**Data for analysis**:

# # # #

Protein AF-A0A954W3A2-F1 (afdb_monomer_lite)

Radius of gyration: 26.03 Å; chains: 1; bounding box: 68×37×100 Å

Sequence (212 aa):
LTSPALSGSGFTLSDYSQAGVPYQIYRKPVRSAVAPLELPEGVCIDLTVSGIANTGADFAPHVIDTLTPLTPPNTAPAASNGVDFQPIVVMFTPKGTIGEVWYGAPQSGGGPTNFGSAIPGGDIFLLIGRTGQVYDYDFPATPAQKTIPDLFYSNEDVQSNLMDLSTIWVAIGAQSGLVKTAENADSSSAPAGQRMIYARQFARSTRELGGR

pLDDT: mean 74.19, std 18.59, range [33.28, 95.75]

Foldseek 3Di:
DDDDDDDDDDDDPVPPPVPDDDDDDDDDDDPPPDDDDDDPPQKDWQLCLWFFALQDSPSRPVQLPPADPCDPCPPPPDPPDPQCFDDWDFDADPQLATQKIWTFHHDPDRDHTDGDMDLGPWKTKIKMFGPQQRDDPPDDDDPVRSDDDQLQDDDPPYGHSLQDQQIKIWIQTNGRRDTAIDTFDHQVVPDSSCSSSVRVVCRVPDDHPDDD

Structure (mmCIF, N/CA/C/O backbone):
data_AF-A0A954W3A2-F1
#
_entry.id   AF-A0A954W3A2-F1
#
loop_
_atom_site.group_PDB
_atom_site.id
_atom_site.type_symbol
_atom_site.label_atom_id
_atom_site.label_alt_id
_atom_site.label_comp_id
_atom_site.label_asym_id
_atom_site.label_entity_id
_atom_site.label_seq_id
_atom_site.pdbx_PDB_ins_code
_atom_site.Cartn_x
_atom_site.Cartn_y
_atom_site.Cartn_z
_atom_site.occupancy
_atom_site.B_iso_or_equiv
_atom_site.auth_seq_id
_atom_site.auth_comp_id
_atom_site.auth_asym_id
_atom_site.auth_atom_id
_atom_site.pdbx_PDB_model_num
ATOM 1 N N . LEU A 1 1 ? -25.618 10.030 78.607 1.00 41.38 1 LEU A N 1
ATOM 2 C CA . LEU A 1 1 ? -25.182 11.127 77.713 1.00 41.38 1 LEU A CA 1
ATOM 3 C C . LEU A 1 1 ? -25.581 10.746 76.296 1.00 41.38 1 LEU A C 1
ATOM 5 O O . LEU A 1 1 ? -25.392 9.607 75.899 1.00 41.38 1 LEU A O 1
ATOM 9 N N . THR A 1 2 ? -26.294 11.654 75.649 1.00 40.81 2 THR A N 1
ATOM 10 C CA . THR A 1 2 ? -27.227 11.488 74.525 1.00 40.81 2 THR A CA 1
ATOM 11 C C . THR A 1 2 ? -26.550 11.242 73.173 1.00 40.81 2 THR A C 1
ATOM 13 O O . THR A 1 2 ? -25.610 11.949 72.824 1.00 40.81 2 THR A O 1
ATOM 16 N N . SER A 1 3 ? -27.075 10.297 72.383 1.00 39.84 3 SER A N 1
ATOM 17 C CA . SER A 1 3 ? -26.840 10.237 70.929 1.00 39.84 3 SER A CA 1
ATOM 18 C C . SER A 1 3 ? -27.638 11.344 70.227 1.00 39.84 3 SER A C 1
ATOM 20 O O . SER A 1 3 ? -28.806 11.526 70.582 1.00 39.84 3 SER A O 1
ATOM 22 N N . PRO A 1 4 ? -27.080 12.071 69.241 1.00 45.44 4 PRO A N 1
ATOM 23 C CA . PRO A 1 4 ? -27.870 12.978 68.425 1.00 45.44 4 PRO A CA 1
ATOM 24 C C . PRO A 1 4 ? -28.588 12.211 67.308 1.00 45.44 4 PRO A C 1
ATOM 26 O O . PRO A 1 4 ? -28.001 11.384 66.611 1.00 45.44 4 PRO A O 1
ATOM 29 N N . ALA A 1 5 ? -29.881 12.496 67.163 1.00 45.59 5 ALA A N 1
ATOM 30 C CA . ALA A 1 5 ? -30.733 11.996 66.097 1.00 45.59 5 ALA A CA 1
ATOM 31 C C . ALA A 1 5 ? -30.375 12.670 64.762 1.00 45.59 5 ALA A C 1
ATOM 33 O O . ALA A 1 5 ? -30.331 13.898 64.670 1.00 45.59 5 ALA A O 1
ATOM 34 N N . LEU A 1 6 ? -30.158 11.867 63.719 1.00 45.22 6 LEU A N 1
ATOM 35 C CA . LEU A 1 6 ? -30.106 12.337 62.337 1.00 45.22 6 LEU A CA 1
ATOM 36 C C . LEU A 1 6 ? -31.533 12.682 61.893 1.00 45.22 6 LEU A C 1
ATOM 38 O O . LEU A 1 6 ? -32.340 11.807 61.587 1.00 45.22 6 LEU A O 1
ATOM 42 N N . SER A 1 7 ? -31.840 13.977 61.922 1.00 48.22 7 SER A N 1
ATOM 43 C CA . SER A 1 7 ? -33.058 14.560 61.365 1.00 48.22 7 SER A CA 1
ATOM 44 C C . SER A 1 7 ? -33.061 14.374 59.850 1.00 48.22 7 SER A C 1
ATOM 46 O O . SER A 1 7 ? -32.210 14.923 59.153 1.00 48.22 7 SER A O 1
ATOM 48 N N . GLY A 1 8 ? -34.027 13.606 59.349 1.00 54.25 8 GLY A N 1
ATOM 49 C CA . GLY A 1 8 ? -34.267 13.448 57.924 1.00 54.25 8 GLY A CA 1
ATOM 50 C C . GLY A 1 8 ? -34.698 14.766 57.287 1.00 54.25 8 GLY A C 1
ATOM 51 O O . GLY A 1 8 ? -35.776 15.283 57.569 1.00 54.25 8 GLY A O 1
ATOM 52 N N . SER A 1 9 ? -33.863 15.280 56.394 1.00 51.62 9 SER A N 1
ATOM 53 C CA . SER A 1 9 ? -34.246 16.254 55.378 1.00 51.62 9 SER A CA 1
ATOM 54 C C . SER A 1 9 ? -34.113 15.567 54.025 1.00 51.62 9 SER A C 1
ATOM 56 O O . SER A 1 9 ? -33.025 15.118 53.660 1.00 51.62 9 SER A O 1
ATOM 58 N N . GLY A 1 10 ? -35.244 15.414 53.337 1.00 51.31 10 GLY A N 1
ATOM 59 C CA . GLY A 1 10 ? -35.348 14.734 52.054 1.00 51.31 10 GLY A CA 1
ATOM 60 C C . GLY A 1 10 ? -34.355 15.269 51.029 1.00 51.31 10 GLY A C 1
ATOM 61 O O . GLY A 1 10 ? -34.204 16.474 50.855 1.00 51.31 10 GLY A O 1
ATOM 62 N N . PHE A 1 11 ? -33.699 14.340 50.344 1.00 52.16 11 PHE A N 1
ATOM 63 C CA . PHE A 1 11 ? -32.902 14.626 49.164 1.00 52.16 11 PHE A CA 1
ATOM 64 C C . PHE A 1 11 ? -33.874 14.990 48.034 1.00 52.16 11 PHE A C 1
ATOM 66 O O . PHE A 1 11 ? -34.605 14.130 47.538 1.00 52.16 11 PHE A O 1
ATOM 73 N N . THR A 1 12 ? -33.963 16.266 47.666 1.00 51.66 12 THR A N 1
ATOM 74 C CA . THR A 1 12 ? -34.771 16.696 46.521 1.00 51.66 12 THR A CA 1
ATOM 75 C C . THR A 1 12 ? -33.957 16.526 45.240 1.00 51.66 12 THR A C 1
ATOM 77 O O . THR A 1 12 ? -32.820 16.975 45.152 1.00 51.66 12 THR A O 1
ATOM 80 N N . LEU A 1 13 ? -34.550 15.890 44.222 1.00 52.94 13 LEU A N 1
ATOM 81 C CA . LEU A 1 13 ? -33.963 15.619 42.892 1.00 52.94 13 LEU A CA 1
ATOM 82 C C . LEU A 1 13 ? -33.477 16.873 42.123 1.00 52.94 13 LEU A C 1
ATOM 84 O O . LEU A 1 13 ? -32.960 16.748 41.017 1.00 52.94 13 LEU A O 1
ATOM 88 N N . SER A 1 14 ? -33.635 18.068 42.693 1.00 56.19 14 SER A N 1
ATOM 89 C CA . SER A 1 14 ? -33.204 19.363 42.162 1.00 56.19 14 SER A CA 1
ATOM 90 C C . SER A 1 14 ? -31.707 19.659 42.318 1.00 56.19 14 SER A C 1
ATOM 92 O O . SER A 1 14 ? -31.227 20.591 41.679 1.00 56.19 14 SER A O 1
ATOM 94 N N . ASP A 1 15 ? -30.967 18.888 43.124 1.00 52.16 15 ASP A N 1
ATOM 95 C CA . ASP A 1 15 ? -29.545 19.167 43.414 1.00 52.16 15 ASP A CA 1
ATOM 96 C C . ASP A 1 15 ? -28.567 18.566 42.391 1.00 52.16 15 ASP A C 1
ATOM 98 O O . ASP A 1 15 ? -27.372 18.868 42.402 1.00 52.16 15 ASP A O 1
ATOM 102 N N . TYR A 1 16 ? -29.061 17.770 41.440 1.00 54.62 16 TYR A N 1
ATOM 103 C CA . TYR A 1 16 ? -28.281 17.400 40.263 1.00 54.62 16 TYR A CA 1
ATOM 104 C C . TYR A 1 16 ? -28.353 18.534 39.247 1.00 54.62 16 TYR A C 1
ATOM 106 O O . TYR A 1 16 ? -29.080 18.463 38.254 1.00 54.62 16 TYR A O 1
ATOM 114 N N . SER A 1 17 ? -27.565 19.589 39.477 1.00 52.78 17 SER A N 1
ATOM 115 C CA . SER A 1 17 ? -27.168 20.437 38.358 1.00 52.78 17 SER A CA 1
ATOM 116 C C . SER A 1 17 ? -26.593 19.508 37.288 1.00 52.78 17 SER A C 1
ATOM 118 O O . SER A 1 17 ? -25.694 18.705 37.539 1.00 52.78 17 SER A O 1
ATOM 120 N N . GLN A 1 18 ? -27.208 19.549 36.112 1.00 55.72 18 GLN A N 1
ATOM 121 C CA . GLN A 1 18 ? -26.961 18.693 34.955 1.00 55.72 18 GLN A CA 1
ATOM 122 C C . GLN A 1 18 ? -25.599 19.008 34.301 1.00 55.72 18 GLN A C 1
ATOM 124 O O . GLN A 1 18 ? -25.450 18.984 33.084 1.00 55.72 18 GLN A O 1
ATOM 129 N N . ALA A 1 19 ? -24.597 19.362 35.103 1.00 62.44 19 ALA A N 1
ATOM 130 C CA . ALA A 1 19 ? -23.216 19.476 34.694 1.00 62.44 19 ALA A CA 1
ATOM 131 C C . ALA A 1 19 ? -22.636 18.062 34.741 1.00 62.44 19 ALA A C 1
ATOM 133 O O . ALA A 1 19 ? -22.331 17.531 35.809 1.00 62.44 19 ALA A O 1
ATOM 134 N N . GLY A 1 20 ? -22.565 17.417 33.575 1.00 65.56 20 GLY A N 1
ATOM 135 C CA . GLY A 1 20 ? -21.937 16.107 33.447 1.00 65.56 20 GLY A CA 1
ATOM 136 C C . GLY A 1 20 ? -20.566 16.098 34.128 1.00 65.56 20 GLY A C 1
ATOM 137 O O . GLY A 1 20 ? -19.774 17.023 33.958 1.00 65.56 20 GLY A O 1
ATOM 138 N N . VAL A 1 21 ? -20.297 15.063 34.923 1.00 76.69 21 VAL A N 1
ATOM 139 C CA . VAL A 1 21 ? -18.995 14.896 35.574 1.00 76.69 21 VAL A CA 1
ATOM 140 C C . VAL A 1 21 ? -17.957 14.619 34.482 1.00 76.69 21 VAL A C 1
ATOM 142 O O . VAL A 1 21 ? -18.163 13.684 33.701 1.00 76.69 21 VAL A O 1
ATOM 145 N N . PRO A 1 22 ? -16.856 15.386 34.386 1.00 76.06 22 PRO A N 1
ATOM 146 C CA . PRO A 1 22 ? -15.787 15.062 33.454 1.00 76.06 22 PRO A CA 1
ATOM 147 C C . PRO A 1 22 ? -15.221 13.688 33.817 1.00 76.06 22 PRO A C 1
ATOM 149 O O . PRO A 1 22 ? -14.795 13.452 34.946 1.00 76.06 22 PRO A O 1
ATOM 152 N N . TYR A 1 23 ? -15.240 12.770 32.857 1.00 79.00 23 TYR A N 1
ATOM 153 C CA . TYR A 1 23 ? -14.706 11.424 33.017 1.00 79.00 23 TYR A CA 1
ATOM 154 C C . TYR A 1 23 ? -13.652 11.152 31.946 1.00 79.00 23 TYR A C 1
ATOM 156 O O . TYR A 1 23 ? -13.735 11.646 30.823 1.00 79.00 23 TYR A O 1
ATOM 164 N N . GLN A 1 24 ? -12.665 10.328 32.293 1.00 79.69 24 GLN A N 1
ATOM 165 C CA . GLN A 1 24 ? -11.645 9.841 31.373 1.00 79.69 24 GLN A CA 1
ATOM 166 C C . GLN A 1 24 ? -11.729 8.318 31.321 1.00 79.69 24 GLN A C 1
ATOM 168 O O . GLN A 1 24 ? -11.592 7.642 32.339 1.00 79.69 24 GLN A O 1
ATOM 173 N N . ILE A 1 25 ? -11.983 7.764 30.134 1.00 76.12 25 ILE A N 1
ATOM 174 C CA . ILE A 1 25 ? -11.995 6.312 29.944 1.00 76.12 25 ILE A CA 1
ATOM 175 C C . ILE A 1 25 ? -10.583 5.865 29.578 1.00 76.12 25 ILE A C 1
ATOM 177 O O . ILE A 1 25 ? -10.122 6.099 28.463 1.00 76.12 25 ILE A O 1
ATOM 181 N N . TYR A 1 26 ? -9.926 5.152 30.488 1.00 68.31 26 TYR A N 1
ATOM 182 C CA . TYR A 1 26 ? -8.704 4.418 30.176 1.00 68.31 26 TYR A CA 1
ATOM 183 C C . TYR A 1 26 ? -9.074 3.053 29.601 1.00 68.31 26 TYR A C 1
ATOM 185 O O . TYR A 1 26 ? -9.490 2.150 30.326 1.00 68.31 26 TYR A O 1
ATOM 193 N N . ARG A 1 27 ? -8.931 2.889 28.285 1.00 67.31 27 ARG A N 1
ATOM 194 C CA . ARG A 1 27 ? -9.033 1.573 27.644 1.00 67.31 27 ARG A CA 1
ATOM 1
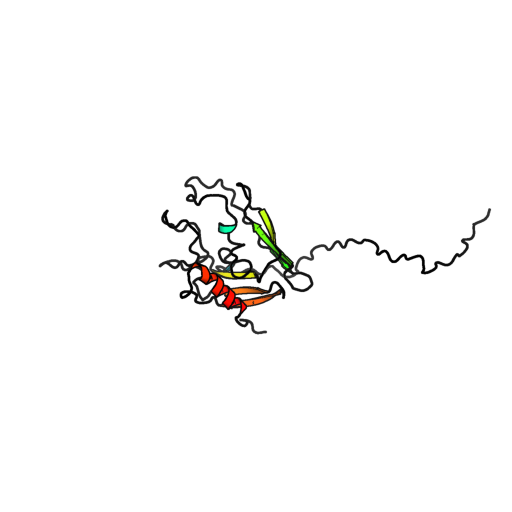95 C C . ARG A 1 27 ? -7.624 1.034 27.457 1.00 67.31 27 ARG A C 1
ATOM 197 O O . ARG A 1 27 ? -6.813 1.663 26.786 1.00 67.31 27 ARG A O 1
ATOM 204 N N . LYS A 1 28 ? -7.321 -0.122 28.048 1.00 64.56 28 LYS A N 1
ATOM 205 C CA . LYS A 1 28 ? -6.106 -0.860 27.684 1.00 64.56 28 LYS A CA 1
ATOM 206 C C . LYS A 1 28 ? -6.340 -1.481 26.301 1.00 64.56 28 LYS A C 1
ATOM 208 O O . LYS A 1 28 ? -7.408 -2.070 26.117 1.00 64.56 28 LYS A O 1
ATOM 213 N N . PRO A 1 29 ? -5.400 -1.374 25.346 1.00 70.75 29 PRO A N 1
ATOM 214 C CA . PRO A 1 29 ? -5.478 -2.140 24.110 1.00 70.75 29 PRO A CA 1
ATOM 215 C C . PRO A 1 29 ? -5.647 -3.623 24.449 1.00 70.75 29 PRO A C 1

# # # #

**What is required**: From the records above, copy out the line with "ATOM 9 N N .", the line with "ATOM 13 O O", and every line between them, word for word.

**Your solution**:
ATOM 9 N N . THR A 1 2 ? -26.294 11.654 75.649 1.00 40.81 2 THR A N 1
ATOM 10 C CA . THR A 1 2 ? -27.227 11.488 74.525 1.00 40.81 2 THR A CA 1
ATOM 11 C C . THR A 1 2 ? -26.550 11.242 73.173 1.00 40.81 2 THR A C 1
ATOM 13 O O . THR A 1 2 ? -25.610 11.949 72.824 1.00 40.81 2 THR A O 1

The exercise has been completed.